2017/02/07

Favorites: Opening Night

Opening Night (1977)
Directed and written by John Cassavetes
Produced by Sam Shaw, Al Ruban, Michael Lally
Starring Gena Rowlands, Ben Gazzara, Joan Blondell, John Cassavetes, Paul Stewart, Laura Johnson, Zohra Lampert
The sudden death of an especially frantic fan (Johnson) following a theatrical performance is the catalyst that triggers its famous, jaded leading lady's (Rowlands) inevitable midlife crisis, prompting increasingly aberrant dysfunction, oppugnance to her role of a woman suffering the wane of her allure and all its associated power, and delusive encounters with the deceased as a reflection of her teenage self: initially affectionate visitations that lapse by realization to violent confrontations. Even as the volatile actress struggles by rationalization to deny all affinity to her wholly apposite persona during a succession of ebullitions and collapses, she's perforce the precessing lynchpin around which everyone in her compass revolves: the veteran playwright (Blondell) torn between fascination and frustration in observance of this tempest and equanimous producer (Stewart) who patiently weathers it, a former lover and co-star (Cassavetes) wisely distanced to sustain their professional relationship, her rock of a director (Gazzara) scarcely at amorous arm's length from the star he adores, and his quietly long-suffering wife (Lampert), whose envy of her is tempered by respect. Cassavetes' sixth collaboration with his spouse and most disastrous flop is one of his very finest films, shot in Pasadena with moderate experiment to maximize its evocation of shock, intimacy and the disquiet thrill of dramaturgy.
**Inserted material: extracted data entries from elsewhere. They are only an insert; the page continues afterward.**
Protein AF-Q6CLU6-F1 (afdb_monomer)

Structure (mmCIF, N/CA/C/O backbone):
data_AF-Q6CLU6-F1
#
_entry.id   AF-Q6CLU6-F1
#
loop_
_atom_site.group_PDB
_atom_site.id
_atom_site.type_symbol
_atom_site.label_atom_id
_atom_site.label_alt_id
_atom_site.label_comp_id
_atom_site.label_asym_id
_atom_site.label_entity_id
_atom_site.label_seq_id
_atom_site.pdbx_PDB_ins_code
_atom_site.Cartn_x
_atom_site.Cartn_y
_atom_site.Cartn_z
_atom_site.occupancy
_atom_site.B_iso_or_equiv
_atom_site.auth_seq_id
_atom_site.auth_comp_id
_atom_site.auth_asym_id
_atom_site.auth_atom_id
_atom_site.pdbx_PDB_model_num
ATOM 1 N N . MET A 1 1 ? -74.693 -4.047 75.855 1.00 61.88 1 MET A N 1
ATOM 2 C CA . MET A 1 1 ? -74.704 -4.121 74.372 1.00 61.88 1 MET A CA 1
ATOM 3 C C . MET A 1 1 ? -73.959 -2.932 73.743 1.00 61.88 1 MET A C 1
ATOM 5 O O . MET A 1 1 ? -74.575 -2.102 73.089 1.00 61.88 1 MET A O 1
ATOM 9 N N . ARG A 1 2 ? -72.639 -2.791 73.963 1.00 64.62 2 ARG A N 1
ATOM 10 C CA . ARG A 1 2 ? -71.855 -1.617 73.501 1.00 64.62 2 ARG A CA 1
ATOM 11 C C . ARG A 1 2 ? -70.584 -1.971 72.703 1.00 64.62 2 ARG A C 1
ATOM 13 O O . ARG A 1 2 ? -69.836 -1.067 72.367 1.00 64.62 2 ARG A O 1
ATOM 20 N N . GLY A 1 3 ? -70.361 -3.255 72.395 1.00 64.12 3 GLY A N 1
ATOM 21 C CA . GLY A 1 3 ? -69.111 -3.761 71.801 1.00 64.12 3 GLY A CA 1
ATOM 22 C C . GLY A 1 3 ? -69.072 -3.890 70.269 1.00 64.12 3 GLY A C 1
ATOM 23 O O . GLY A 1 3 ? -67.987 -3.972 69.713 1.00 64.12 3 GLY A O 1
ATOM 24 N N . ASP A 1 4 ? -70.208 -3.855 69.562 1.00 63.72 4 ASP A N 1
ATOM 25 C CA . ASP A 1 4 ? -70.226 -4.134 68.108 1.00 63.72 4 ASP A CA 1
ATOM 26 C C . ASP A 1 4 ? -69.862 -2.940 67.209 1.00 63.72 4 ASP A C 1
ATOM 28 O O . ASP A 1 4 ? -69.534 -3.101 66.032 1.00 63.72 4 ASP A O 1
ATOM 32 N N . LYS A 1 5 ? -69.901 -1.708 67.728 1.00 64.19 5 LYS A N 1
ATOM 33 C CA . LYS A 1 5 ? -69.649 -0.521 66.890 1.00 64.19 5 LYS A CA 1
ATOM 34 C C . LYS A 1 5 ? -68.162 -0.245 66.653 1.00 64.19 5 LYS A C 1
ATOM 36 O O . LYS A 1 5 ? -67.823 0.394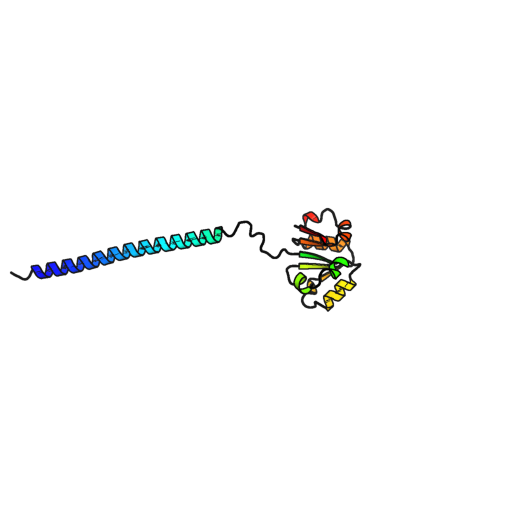 65.661 1.00 64.19 5 LYS A O 1
ATOM 41 N N . GLU A 1 6 ? -67.268 -0.728 67.511 1.00 64.94 6 GLU A N 1
ATOM 42 C CA . GLU A 1 6 ? -65.828 -0.479 67.347 1.00 64.94 6 GLU A CA 1
ATOM 43 C C . GLU A 1 6 ? -65.161 -1.462 66.377 1.00 64.94 6 GLU A C 1
ATOM 45 O O . GLU A 1 6 ? -64.277 -1.072 65.609 1.00 64.94 6 GLU A O 1
ATOM 50 N N . THR A 1 7 ? -65.630 -2.711 66.329 1.00 63.88 7 THR A N 1
ATOM 51 C CA . THR A 1 7 ? -65.080 -3.747 65.440 1.00 63.88 7 THR A CA 1
ATOM 52 C C . THR A 1 7 ? -65.395 -3.466 63.969 1.00 63.88 7 THR A C 1
ATOM 54 O O . THR A 1 7 ? -64.521 -3.599 63.107 1.00 63.88 7 THR A O 1
ATOM 57 N N . THR A 1 8 ? -66.601 -2.977 63.671 1.00 68.31 8 THR A N 1
ATOM 58 C CA . THR A 1 8 ? -67.006 -2.594 62.305 1.00 68.31 8 THR A CA 1
ATOM 59 C C . THR A 1 8 ? -66.189 -1.418 61.761 1.00 68.31 8 THR A C 1
ATOM 61 O O . THR A 1 8 ? -65.840 -1.390 60.578 1.00 68.31 8 THR A O 1
ATOM 64 N N . ASN A 1 9 ? -65.802 -0.477 62.625 1.00 71.19 9 ASN A N 1
ATOM 65 C CA . ASN A 1 9 ? -65.008 0.684 62.226 1.00 71.19 9 ASN A CA 1
ATOM 66 C C . ASN A 1 9 ? -63.552 0.305 61.895 1.00 71.19 9 ASN A C 1
ATOM 68 O O . ASN A 1 9 ? -62.966 0.827 60.943 1.00 71.19 9 ASN A O 1
ATOM 72 N N . TRP A 1 10 ? -62.979 -0.658 62.624 1.00 69.19 10 TRP A N 1
ATOM 73 C CA . TRP A 1 10 ? -61.643 -1.191 62.336 1.00 69.19 10 TRP A CA 1
ATOM 74 C C . TRP A 1 10 ? -61.589 -1.987 61.027 1.00 69.19 10 TRP A C 1
ATOM 76 O O . TRP A 1 10 ? -60.665 -1.791 60.231 1.00 69.19 10 TRP A O 1
ATOM 86 N N . LEU A 1 11 ? -62.599 -2.822 60.766 1.00 67.56 11 LEU A N 1
ATOM 87 C CA . LEU A 1 11 ? -62.708 -3.596 59.524 1.00 67.56 11 LEU A CA 1
ATOM 88 C C . LEU A 1 11 ? -62.872 -2.697 58.289 1.00 67.56 11 LEU A C 1
ATOM 90 O O . LEU A 1 11 ? -62.198 -2.906 57.280 1.00 67.56 11 LEU A O 1
ATOM 94 N N . ASN A 1 12 ? -63.673 -1.632 58.371 1.00 68.00 12 ASN A N 1
ATOM 95 C CA . ASN A 1 12 ? -63.787 -0.676 57.263 1.00 68.00 12 ASN A CA 1
ATOM 96 C C . ASN A 1 12 ? -62.471 0.070 56.994 1.00 68.00 12 ASN A C 1
ATOM 98 O O . ASN A 1 12 ? -62.100 0.299 55.839 1.00 68.00 12 ASN A O 1
ATOM 102 N N . LYS A 1 13 ? -61.715 0.414 58.044 1.00 68.94 13 LYS A N 1
ATOM 103 C CA . LYS A 1 13 ? -60.441 1.133 57.898 1.00 68.94 13 LYS A CA 1
ATOM 104 C C . LYS A 1 13 ? -59.346 0.258 57.272 1.00 68.94 13 LYS A C 1
ATOM 106 O O . LYS A 1 13 ? -58.524 0.781 56.515 1.00 68.94 13 LYS A O 1
ATOM 111 N N . SER A 1 14 ? -59.330 -1.051 57.542 1.00 66.31 14 SER A N 1
ATOM 112 C CA . SER A 1 14 ? -58.371 -1.983 56.926 1.00 66.31 14 SER A CA 1
ATOM 113 C C . SER A 1 14 ? -58.699 -2.259 55.453 1.00 66.31 14 SER A C 1
ATOM 115 O O . SER A 1 14 ? -57.800 -2.185 54.608 1.00 66.31 14 SER A O 1
ATOM 117 N N . LEU A 1 15 ? -59.981 -2.442 55.115 1.00 66.25 15 LEU A N 1
ATOM 118 C CA . LEU A 1 15 ? -60.436 -2.629 53.732 1.00 66.25 15 LEU A CA 1
ATOM 119 C C . LEU A 1 15 ? -60.155 -1.397 52.860 1.00 66.25 15 LEU A C 1
ATOM 121 O O . LEU A 1 15 ? -59.677 -1.532 51.730 1.00 66.25 15 LEU A O 1
ATOM 125 N N . MET A 1 16 ? -60.344 -0.182 53.391 1.00 63.97 16 MET A N 1
ATOM 126 C CA . MET A 1 16 ? -60.002 1.045 52.659 1.00 63.97 16 MET A CA 1
ATOM 127 C C . MET A 1 16 ? -58.496 1.179 52.380 1.00 63.97 16 MET A C 1
ATOM 129 O O . MET A 1 16 ? -58.117 1.665 51.310 1.00 63.97 16 MET A O 1
ATOM 133 N N . LYS A 1 17 ? -57.621 0.731 53.294 1.00 62.97 17 LYS A N 1
ATOM 134 C CA . LYS A 1 17 ? -56.163 0.743 53.068 1.00 62.97 17 LYS A CA 1
ATOM 135 C C . LYS A 1 17 ? -55.749 -0.252 51.979 1.00 62.97 17 LYS A C 1
ATOM 137 O O . LYS A 1 17 ? -54.980 0.124 51.093 1.00 62.97 17 LYS A O 1
ATOM 142 N N . GLN A 1 18 ? -56.309 -1.464 51.980 1.00 61.56 18 GLN A N 1
ATOM 143 C CA . GLN A 1 18 ? -56.039 -2.457 50.931 1.00 61.56 18 GLN A CA 1
ATOM 144 C C . GLN A 1 18 ? -56.553 -2.007 49.555 1.00 61.56 18 GLN A C 1
ATOM 146 O O . GLN A 1 18 ? -55.855 -2.171 48.554 1.00 61.56 18 GLN A O 1
ATOM 151 N N . ALA A 1 19 ? -57.730 -1.375 49.489 1.00 61.16 19 ALA A N 1
ATOM 152 C CA . ALA A 1 19 ? -58.264 -0.848 48.233 1.00 61.16 19 ALA A CA 1
ATOM 153 C C . ALA A 1 19 ? -57.395 0.285 47.653 1.00 61.16 19 ALA A C 1
ATOM 155 O O . ALA A 1 19 ? -57.184 0.340 46.441 1.00 61.16 19 ALA A O 1
ATOM 156 N N . ARG A 1 20 ? -56.843 1.169 48.499 1.00 60.28 20 ARG A N 1
ATOM 157 C CA . ARG A 1 20 ? -55.929 2.239 48.053 1.00 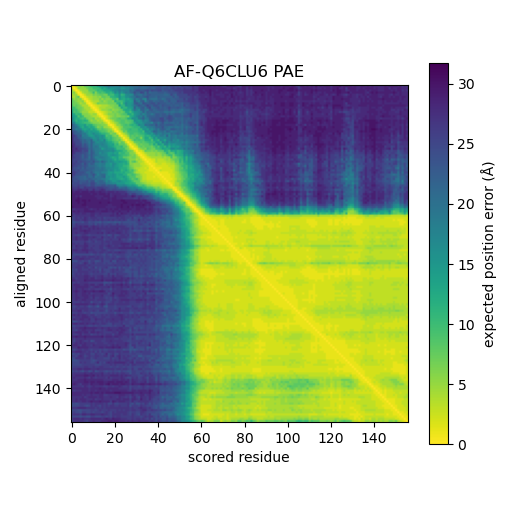60.28 20 ARG A CA 1
ATOM 158 C C . ARG A 1 20 ? -54.601 1.693 47.532 1.00 60.28 20 ARG A C 1
ATOM 160 O O . ARG A 1 20 ? -54.132 2.168 46.502 1.00 60.28 20 ARG A O 1
AT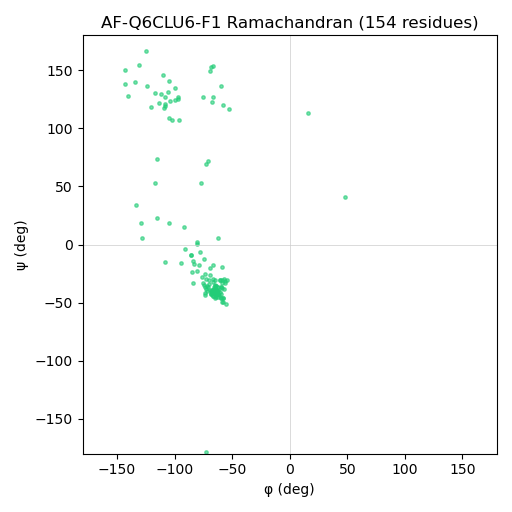OM 167 N N . GLN A 1 21 ? -54.031 0.674 48.178 1.00 60.06 21 GLN A N 1
ATOM 168 C CA . GLN A 1 21 ? -52.783 0.060 47.710 1.00 60.06 21 GLN A CA 1
ATOM 169 C C . GLN A 1 21 ? -52.948 -0.643 46.357 1.00 60.06 21 GLN A C 1
ATOM 171 O O . GLN A 1 21 ? -52.094 -0.479 45.490 1.00 60.06 21 GLN A O 1
ATOM 176 N N . LYS A 1 22 ? -54.075 -1.333 46.127 1.00 58.25 22 LYS A N 1
ATOM 177 C CA . LYS A 1 22 ? -54.368 -1.952 44.822 1.00 58.25 22 LYS A CA 1
ATOM 178 C C . LYS A 1 22 ? -54.572 -0.921 43.707 1.00 58.25 22 LYS A C 1
ATOM 180 O O . LYS A 1 22 ? -54.156 -1.151 42.579 1.00 58.25 22 LYS A O 1
ATOM 185 N N . LYS A 1 23 ? -55.185 0.232 44.001 1.00 58.91 23 LYS A N 1
ATOM 186 C CA . LYS A 1 23 ? -55.332 1.309 43.004 1.00 58.91 23 LYS A CA 1
ATOM 187 C C . LYS A 1 23 ? -53.987 1.948 42.651 1.00 58.91 23 LYS A C 1
ATOM 189 O O . LYS A 1 23 ? -53.733 2.203 41.479 1.00 58.91 23 LYS A O 1
ATOM 194 N N . LEU A 1 24 ? -53.116 2.160 43.640 1.00 59.25 24 LEU A N 1
ATOM 195 C CA . LEU A 1 24 ? -51.780 2.716 43.410 1.00 59.25 24 LEU A CA 1
ATOM 196 C C . LEU A 1 24 ? -50.885 1.769 42.603 1.00 59.25 24 LEU A C 1
ATOM 198 O O . LEU A 1 24 ? -50.172 2.238 41.720 1.00 59.25 24 LEU A O 1
ATOM 202 N N . SER A 1 25 ? -50.950 0.454 42.842 1.00 60.84 25 SER A N 1
ATOM 203 C CA . SER A 1 25 ? -50.152 -0.503 42.066 1.00 60.84 25 SER A CA 1
ATOM 204 C C . SER A 1 25 ? -50.586 -0.570 40.600 1.00 60.84 25 SER A C 1
ATOM 206 O O . SER A 1 25 ? -49.728 -0.599 39.722 1.00 60.84 25 SER A O 1
ATOM 208 N N . ILE A 1 26 ? -51.891 -0.514 40.311 1.00 61.78 26 ILE A N 1
ATOM 209 C CA . ILE A 1 26 ? -52.395 -0.504 38.927 1.00 61.78 26 ILE A CA 1
ATOM 210 C C . ILE A 1 26 ? -51.938 0.764 38.187 1.00 61.78 26 ILE A C 1
ATOM 212 O O . ILE A 1 26 ? -51.487 0.677 37.046 1.00 61.78 26 ILE A O 1
ATOM 216 N N . ILE A 1 27 ? -51.986 1.931 38.843 1.00 63.12 27 ILE A N 1
ATOM 217 C CA . ILE A 1 27 ? -51.509 3.190 38.247 1.00 63.12 27 ILE A CA 1
ATOM 218 C C . ILE A 1 27 ? -49.994 3.131 37.999 1.00 63.12 27 ILE A C 1
ATOM 220 O O . ILE A 1 27 ? -49.540 3.515 36.924 1.00 63.12 27 ILE A O 1
ATOM 224 N N . ALA A 1 28 ? -49.212 2.601 38.945 1.00 63.72 28 ALA A N 1
AT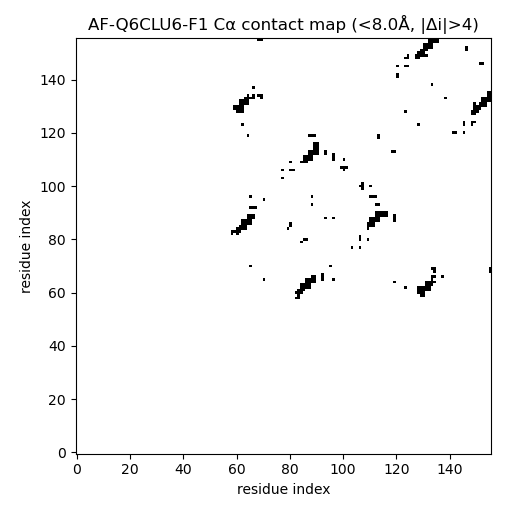OM 225 C CA . ALA A 1 28 ? -47.760 2.491 38.799 1.00 63.72 28 ALA A CA 1
ATOM 226 C C . ALA A 1 28 ? -47.350 1.591 37.619 1.00 63.72 28 ALA A C 1
ATOM 228 O O . ALA A 1 28 ? -46.466 1.959 36.845 1.00 63.72 28 ALA A O 1
ATOM 229 N N . VAL A 1 29 ? -48.020 0.446 37.438 1.00 63.44 29 VAL A N 1
ATOM 230 C CA . VAL A 1 29 ? -47.758 -0.458 36.303 1.00 63.44 29 VAL A CA 1
ATOM 231 C C . VAL A 1 29 ? -48.134 0.205 34.974 1.00 63.44 29 VAL A C 1
ATOM 233 O O . VAL A 1 29 ? -47.381 0.102 34.004 1.00 63.44 29 VAL A O 1
ATOM 236 N N . GLY A 1 30 ? -49.243 0.953 34.939 1.00 61.91 30 GLY A N 1
ATOM 237 C CA . GLY A 1 30 ? -49.645 1.728 33.763 1.00 61.91 30 GLY A CA 1
ATOM 238 C C . GLY A 1 30 ? -48.588 2.755 33.345 1.00 61.91 30 GLY A C 1
ATOM 239 O O . GLY A 1 30 ? -48.174 2.770 32.186 1.00 61.91 30 GLY A O 1
ATOM 240 N N . VAL A 1 31 ? -48.090 3.554 34.294 1.00 68.88 31 VAL A N 1
ATOM 241 C CA . VAL A 1 31 ? -47.084 4.602 34.033 1.00 68.88 31 VAL A CA 1
ATOM 242 C C . VAL A 1 31 ? -45.741 4.014 33.585 1.00 68.88 31 VAL A C 1
ATOM 244 O O . VAL A 1 31 ? -45.108 4.550 32.680 1.00 68.88 31 VAL A O 1
ATOM 247 N N . LEU A 1 32 ? -45.307 2.888 34.154 1.00 68.31 32 LEU A N 1
ATOM 248 C CA . LEU A 1 32 ? -44.050 2.251 33.741 1.00 68.31 32 LEU A CA 1
ATOM 249 C C . LEU A 1 32 ? -44.105 1.740 32.294 1.00 68.31 32 LEU A C 1
ATOM 251 O O . LEU A 1 32 ? -43.129 1.874 31.554 1.00 68.31 32 LEU A O 1
ATOM 255 N N . SER A 1 33 ? -45.253 1.202 31.871 1.00 67.44 33 SER A N 1
ATOM 256 C CA . SER A 1 33 ? -45.420 0.693 30.506 1.00 67.44 33 SER A CA 1
ATOM 257 C C . SER A 1 33 ? -45.366 1.805 29.450 1.00 67.44 33 SER A C 1
ATOM 259 O O . SER A 1 33 ? -44.713 1.643 28.418 1.00 67.44 33 SER A O 1
ATOM 261 N N . THR A 1 34 ? -45.969 2.968 29.720 1.00 74.31 34 THR A N 1
ATOM 262 C CA . THR A 1 34 ? -45.980 4.089 28.770 1.00 74.31 34 THR A CA 1
ATOM 263 C C . THR A 1 34 ? -44.609 4.742 28.640 1.00 74.31 34 THR A C 1
ATOM 265 O O . THR A 1 34 ? -44.218 5.090 27.523 1.00 74.31 34 THR A O 1
ATOM 268 N N . VAL A 1 35 ? -43.843 4.838 29.734 1.00 77.88 35 VAL A N 1
ATOM 269 C CA . VAL A 1 35 ? -42.460 5.349 29.717 1.00 77.88 35 VAL A CA 1
ATOM 270 C C . VAL A 1 35 ? -41.544 4.428 28.907 1.00 77.88 35 VAL A C 1
ATOM 272 O O . VAL A 1 35 ? -40.781 4.906 28.070 1.00 77.88 35 VAL A O 1
ATOM 275 N N . ALA A 1 36 ? -41.648 3.106 29.077 1.00 79.06 36 ALA A N 1
ATOM 276 C CA . ALA A 1 36 ? -40.839 2.158 28.308 1.00 79.06 36 ALA A CA 1
ATOM 277 C C . ALA A 1 36 ? -41.117 2.245 26.795 1.00 79.06 36 ALA A C 1
ATOM 279 O O . ALA A 1 36 ? -40.181 2.265 25.993 1.00 79.06 36 ALA A O 1
ATOM 280 N N . VAL A 1 37 ? -42.392 2.360 26.399 1.00 79.88 37 VAL A N 1
ATOM 281 C CA . VAL A 1 37 ? -42.782 2.490 24.984 1.00 79.88 37 VAL A CA 1
ATOM 282 C C . VAL A 1 37 ? -42.324 3.827 24.397 1.00 79.88 37 VAL A C 1
ATOM 284 O O . VAL A 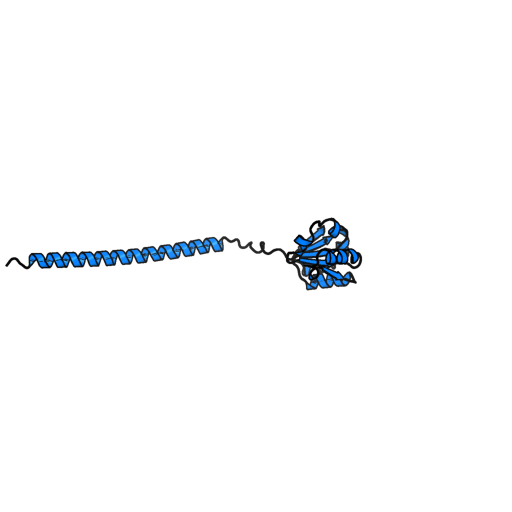1 37 ? -41.808 3.850 23.281 1.00 79.88 37 VAL A O 1
ATOM 287 N N . THR A 1 38 ? -42.439 4.936 25.136 1.00 80.50 38 THR A N 1
ATOM 288 C CA . THR A 1 38 ? -41.983 6.254 24.649 1.00 80.50 38 THR A CA 1
ATOM 289 C C . THR A 1 38 ? -40.467 6.339 24.524 1.00 80.50 38 THR A C 1
ATOM 291 O O . THR A 1 38 ? -39.981 6.840 23.512 1.00 80.50 38 THR A O 1
ATOM 294 N N . VAL A 1 39 ? -39.705 5.803 25.483 1.00 86.75 39 VAL A N 1
ATOM 295 C CA . VAL A 1 39 ? -38.235 5.743 25.388 1.00 86.75 39 VAL A CA 1
ATOM 296 C C . VAL A 1 39 ? -37.801 4.842 24.231 1.00 86.75 39 VAL A C 1
ATOM 298 O O . VAL A 1 39 ? -36.921 5.223 23.460 1.00 86.75 39 VAL A O 1
ATOM 301 N N . GLY A 1 40 ? -38.445 3.684 24.053 1.00 82.50 40 GLY A N 1
ATOM 302 C CA . GLY A 1 40 ? -38.185 2.794 22.919 1.00 82.50 40 GLY A CA 1
ATOM 303 C C . GLY A 1 40 ? -38.481 3.455 21.570 1.00 82.50 40 GLY A C 1
ATOM 304 O O . GLY A 1 40 ? -37.665 3.370 20.652 1.00 82.50 40 GLY A O 1
ATOM 305 N N . TYR A 1 41 ? -39.602 4.173 21.464 1.00 85.38 41 TYR A N 1
ATOM 306 C CA . TYR A 1 41 ? -39.983 4.903 20.254 1.00 85.38 41 TYR A CA 1
ATOM 307 C C . TYR A 1 41 ? -39.036 6.072 19.957 1.00 85.38 41 TYR A C 1
ATOM 309 O O . TYR A 1 41 ? -38.607 6.238 18.817 1.00 85.38 41 TYR A O 1
ATOM 317 N N . LEU A 1 42 ? -38.627 6.835 20.975 1.00 84.44 42 LEU A N 1
ATOM 318 C CA . LEU A 1 42 ? -37.624 7.892 20.827 1.00 84.44 42 LEU A CA 1
ATOM 319 C C . LEU A 1 42 ? -36.273 7.320 20.387 1.00 84.44 42 LEU A C 1
ATOM 321 O O . LEU A 1 42 ? -35.682 7.834 19.444 1.00 84.44 42 LEU A O 1
ATOM 325 N N . LEU A 1 43 ? -35.803 6.223 20.986 1.00 84.00 43 LEU A N 1
ATOM 326 C CA . LEU A 1 43 ? -34.572 5.549 20.554 1.00 84.00 43 LEU A CA 1
ATOM 327 C C . LEU A 1 43 ? -34.673 5.015 19.121 1.00 84.00 43 LEU A C 1
ATOM 329 O O . LEU A 1 43 ? -33.691 5.078 18.379 1.00 84.00 43 LEU A O 1
ATOM 333 N N . TYR A 1 44 ? -35.842 4.514 18.719 1.00 81.38 44 TYR A N 1
ATOM 334 C CA . TYR A 1 44 ? -36.097 4.092 17.346 1.00 81.38 44 TYR A CA 1
ATOM 335 C C . TYR A 1 44 ? -36.043 5.276 16.375 1.00 81.38 44 TYR A C 1
ATOM 337 O O . TYR A 1 44 ? -35.352 5.181 15.365 1.00 81.38 44 TYR A O 1
ATOM 345 N N . LEU A 1 45 ? -36.673 6.411 16.699 1.00 79.06 45 LEU A N 1
ATOM 346 C CA . LEU A 1 45 ? -36.597 7.631 15.887 1.00 79.06 45 LEU A CA 1
ATOM 347 C C . LEU A 1 45 ? -35.170 8.189 15.815 1.00 79.06 45 LEU A C 1
ATOM 349 O O . LEU A 1 45 ? -34.703 8.515 14.727 1.00 79.06 45 LEU A O 1
ATOM 353 N N . TYR A 1 46 ? -34.435 8.211 16.930 1.00 77.62 46 TYR A N 1
ATOM 354 C CA . TYR A 1 46 ? -33.029 8.633 16.958 1.00 77.62 46 TYR A CA 1
ATOM 355 C C . TYR A 1 46 ? -32.118 7.696 16.151 1.00 77.62 46 TYR A C 1
ATOM 357 O O . TYR A 1 46 ? -31.173 8.155 15.508 1.00 77.62 46 TYR A O 1
ATOM 365 N N . ARG A 1 47 ? -32.390 6.382 16.141 1.00 70.88 47 ARG A N 1
ATOM 366 C CA . ARG A 1 47 ? -31.670 5.426 15.282 1.00 70.88 47 ARG A CA 1
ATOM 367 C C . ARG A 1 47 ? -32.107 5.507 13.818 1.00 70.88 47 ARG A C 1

By relegating himself to an imperative yet fittingly unflattering character, the independent icon situated himself optimally to work his experient cast to their utmost, substantiating both his trademark verisimilitude -- essentially a motional still-life in close-up -- and the veneer of staged artifice as parts parallel personalities. More indisposed than incapable of tackling her role's rigors, the frailties of Rowlands' lead dissolve the fourth wall to her attendees' mixed disdain and ovation -- indulgences culminating at the contemporaneity of her drunken prostration and the play's premiere in New York as an extemporary episode of unexpectedly triumphal compliance to her production's burden and audience's appetites. Regrettably, this feature's transient, overlooked theatrical runs in L.A. and NYC didn't mirror the eclat of its conclusion.